# GOAL OF THE EXERCISE:
Return exactly the lines below, starting with the one that has "ATOM 52 C CA" and going on through the one that has "ATOM 71 C CA".

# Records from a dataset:

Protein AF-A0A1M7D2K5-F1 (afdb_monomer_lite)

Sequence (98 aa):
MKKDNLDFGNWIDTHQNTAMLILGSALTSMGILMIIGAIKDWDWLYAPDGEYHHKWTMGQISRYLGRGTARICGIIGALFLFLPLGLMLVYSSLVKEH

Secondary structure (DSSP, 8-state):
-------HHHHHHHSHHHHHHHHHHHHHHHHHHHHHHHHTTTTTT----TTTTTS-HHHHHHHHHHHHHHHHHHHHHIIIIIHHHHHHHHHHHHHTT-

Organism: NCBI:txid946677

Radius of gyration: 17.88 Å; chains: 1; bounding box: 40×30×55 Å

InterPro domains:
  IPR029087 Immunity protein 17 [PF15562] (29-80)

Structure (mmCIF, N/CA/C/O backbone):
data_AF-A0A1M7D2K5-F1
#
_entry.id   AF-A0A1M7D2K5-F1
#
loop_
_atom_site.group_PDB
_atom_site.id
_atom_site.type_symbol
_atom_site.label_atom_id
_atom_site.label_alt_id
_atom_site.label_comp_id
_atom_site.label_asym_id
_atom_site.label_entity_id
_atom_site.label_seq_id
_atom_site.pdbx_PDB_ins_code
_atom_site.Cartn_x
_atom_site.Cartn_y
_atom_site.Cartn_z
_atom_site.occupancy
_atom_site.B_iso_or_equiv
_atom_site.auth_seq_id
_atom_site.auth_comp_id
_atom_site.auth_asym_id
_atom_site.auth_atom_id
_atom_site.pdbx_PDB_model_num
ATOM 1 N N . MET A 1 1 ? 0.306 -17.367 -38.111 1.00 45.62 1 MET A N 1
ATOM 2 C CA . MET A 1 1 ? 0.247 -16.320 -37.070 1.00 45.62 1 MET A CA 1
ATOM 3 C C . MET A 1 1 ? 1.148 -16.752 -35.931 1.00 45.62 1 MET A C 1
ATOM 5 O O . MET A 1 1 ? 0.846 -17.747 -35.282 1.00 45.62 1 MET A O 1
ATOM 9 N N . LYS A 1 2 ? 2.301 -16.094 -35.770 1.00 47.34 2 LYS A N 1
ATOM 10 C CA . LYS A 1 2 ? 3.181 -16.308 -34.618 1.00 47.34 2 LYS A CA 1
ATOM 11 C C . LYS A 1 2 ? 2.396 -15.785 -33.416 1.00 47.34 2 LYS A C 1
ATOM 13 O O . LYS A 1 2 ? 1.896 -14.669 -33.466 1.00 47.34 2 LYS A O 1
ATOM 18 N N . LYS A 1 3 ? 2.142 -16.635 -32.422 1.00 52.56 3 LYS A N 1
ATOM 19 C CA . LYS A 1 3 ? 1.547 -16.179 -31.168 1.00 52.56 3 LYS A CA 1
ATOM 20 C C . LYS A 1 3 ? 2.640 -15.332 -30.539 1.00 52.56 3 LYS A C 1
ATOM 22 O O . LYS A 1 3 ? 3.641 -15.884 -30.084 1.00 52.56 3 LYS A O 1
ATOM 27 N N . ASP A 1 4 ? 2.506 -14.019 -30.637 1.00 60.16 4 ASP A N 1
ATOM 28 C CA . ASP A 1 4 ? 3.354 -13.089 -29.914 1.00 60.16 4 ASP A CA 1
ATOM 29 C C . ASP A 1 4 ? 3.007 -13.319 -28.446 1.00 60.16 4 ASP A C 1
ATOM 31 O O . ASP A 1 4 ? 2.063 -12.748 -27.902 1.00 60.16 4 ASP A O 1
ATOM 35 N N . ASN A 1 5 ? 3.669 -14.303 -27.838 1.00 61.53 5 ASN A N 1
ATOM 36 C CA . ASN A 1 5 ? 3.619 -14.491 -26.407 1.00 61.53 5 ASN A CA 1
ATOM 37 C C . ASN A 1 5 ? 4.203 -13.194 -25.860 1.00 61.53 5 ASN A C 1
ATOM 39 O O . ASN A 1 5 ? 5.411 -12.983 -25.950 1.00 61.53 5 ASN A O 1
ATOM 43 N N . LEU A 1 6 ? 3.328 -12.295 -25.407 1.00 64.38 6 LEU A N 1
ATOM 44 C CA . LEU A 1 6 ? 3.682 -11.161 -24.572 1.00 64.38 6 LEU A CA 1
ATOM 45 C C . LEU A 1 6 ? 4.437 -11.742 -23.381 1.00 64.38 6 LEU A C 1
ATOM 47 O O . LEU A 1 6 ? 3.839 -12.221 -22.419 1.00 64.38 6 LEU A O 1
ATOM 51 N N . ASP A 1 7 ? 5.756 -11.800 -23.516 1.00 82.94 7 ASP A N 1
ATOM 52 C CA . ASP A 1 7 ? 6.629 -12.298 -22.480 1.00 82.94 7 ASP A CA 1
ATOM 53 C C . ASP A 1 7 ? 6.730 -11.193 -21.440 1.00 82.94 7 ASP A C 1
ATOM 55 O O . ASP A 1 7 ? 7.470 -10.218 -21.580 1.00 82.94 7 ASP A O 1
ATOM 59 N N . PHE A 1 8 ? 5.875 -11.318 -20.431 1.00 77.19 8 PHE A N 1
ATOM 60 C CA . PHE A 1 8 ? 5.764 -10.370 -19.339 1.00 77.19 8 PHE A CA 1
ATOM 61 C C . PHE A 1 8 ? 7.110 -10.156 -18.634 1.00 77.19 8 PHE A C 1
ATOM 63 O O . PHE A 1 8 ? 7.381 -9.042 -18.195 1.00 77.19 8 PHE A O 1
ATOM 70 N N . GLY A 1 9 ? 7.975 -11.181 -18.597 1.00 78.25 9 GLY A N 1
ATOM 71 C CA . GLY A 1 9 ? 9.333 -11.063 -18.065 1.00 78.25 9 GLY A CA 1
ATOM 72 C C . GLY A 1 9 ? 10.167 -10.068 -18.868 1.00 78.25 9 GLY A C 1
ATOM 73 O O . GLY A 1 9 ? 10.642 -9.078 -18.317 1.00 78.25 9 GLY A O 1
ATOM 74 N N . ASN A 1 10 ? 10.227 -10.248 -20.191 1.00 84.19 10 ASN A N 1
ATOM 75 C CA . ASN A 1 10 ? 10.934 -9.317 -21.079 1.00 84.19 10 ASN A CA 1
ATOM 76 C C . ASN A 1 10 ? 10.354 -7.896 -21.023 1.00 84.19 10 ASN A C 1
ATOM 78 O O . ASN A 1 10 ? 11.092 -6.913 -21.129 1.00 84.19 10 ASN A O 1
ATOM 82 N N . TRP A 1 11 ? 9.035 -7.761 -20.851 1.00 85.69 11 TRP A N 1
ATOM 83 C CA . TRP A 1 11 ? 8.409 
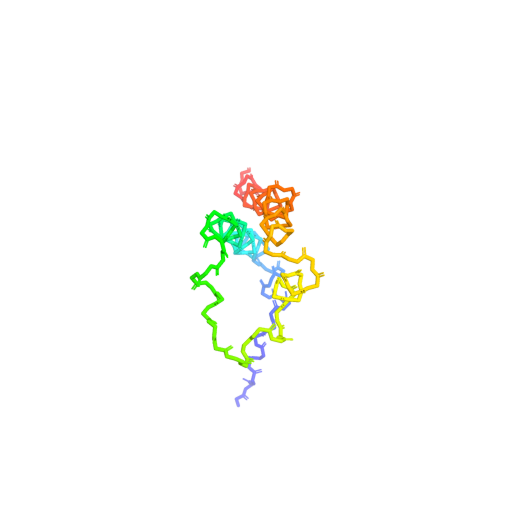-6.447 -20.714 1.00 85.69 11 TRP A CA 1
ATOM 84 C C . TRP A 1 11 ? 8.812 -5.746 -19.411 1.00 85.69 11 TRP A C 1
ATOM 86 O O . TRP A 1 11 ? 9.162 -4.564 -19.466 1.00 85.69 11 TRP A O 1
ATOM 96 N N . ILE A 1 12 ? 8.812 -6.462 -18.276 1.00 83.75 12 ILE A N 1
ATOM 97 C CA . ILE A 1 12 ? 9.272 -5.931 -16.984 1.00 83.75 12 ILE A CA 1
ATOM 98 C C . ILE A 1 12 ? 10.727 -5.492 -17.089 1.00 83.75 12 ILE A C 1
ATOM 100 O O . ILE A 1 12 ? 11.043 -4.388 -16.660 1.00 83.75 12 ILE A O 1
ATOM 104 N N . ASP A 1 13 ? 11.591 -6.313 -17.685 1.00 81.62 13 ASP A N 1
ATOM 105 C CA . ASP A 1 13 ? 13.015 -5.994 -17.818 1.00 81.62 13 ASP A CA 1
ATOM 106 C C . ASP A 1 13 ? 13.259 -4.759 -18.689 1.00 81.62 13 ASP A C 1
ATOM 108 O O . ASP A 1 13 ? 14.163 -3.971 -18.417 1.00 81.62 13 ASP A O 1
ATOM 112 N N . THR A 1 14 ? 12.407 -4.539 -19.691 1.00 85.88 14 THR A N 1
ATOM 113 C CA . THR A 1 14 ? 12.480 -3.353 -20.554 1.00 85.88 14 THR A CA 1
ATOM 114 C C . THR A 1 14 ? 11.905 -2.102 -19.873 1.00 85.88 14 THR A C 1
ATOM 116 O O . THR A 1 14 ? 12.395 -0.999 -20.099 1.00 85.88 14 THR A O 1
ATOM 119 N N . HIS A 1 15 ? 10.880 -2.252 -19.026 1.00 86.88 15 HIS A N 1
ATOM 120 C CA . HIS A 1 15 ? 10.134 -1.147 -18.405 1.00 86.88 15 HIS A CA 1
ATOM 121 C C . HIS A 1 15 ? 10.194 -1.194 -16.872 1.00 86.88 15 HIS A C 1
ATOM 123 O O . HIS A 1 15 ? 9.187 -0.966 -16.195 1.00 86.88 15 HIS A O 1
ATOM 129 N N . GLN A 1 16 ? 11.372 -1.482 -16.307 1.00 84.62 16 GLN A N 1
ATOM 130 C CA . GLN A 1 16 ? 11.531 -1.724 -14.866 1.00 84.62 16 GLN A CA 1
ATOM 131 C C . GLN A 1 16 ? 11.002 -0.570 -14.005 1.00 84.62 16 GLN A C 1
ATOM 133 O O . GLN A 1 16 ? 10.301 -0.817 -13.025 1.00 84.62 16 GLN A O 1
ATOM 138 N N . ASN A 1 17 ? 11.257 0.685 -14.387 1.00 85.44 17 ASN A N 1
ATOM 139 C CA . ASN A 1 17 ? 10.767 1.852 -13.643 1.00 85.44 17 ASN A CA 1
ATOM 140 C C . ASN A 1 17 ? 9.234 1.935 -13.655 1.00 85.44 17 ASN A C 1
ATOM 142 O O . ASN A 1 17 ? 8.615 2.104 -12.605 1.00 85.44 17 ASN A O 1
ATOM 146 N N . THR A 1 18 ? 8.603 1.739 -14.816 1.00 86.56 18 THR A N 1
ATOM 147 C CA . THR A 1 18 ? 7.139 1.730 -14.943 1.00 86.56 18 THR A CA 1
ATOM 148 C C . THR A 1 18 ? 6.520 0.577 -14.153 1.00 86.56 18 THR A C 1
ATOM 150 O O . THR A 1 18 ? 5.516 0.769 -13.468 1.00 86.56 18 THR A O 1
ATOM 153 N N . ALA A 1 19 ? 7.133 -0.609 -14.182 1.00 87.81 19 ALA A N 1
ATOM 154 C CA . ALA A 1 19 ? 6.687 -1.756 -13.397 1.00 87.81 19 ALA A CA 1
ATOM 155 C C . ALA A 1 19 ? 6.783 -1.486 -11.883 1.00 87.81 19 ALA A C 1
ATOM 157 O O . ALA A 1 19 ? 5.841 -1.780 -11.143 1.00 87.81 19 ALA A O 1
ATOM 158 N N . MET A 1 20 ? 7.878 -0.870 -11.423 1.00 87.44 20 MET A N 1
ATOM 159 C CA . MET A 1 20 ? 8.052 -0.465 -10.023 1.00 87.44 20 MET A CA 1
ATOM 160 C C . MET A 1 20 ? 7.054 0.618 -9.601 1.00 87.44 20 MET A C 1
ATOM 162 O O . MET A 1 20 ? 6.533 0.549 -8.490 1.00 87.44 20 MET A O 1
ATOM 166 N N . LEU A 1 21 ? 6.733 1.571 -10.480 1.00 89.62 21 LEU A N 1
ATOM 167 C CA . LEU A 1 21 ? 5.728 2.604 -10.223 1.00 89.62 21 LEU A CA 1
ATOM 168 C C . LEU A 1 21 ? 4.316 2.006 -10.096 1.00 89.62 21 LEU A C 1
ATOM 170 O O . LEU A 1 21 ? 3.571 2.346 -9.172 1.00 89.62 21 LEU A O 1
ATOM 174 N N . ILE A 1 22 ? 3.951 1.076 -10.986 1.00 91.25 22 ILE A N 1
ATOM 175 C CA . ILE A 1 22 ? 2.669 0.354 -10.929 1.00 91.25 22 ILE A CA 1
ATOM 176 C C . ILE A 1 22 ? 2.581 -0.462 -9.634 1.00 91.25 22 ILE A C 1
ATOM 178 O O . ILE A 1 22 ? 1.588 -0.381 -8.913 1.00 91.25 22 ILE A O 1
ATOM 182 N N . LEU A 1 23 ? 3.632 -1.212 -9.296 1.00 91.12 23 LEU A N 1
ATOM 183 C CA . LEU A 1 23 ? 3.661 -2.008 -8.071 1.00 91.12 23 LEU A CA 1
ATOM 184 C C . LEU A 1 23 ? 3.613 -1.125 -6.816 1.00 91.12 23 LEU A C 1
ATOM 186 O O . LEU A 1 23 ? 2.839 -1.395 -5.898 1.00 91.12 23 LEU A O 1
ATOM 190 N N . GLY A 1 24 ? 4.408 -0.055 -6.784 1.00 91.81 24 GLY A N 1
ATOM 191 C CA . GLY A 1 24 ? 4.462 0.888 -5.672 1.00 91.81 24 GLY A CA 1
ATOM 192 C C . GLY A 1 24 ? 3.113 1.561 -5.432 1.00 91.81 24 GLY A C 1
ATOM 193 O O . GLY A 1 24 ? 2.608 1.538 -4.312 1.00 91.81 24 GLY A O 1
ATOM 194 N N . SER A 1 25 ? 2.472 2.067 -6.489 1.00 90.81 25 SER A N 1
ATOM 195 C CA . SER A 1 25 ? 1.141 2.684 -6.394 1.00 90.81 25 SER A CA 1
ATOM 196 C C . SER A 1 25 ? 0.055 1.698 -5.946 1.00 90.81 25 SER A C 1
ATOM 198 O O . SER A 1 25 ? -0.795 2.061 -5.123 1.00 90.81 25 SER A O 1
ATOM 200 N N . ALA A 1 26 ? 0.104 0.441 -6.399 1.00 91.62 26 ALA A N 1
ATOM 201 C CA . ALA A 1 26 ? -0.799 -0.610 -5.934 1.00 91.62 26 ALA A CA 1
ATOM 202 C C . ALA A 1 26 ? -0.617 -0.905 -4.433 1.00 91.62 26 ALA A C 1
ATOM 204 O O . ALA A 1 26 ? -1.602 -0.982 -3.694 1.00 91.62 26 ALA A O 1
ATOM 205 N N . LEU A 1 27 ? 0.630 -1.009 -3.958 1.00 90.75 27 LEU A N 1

# EXPECTED OUTPUT:
ATOM 52 C CA . ASP A 1 7 ? 6.629 -12.298 -22.480 1.00 82.94 7 ASP A CA 1
ATOM 53 C C . ASP A 1 7 ? 6.730 -11.193 -21.440 1.00 82.94 7 ASP A C 1
ATOM 55 O O . ASP A 1 7 ? 7.470 -10.218 -21.580 1.00 82.94 7 ASP A O 1
ATOM 59 N N . PHE A 1 8 ? 5.875 -11.318 -20.431 1.00 77.19 8 PHE A N 1
ATOM 60 C CA . PHE A 1 8 ? 5.764 -10.370 -19.339 1.00 77.19 8 PHE A CA 1
ATOM 61 C C . PHE A 1 8 ? 7.110 -10.156 -18.634 1.00 77.19 8 PHE A C 1
ATOM 63 O O . PHE A 1 8 ? 7.381 -9.042 -18.195 1.00 77.19 8 PHE A O 1
ATOM 70 N N . GLY A 1 9 ? 7.975 -11.181 -18.597 1.00 78.25 9 GLY A N 1
ATOM 71 C CA . GLY A 1 9 ? 9.333 -11.063 -18.065 1.00 78.25 9 GLY A CA 1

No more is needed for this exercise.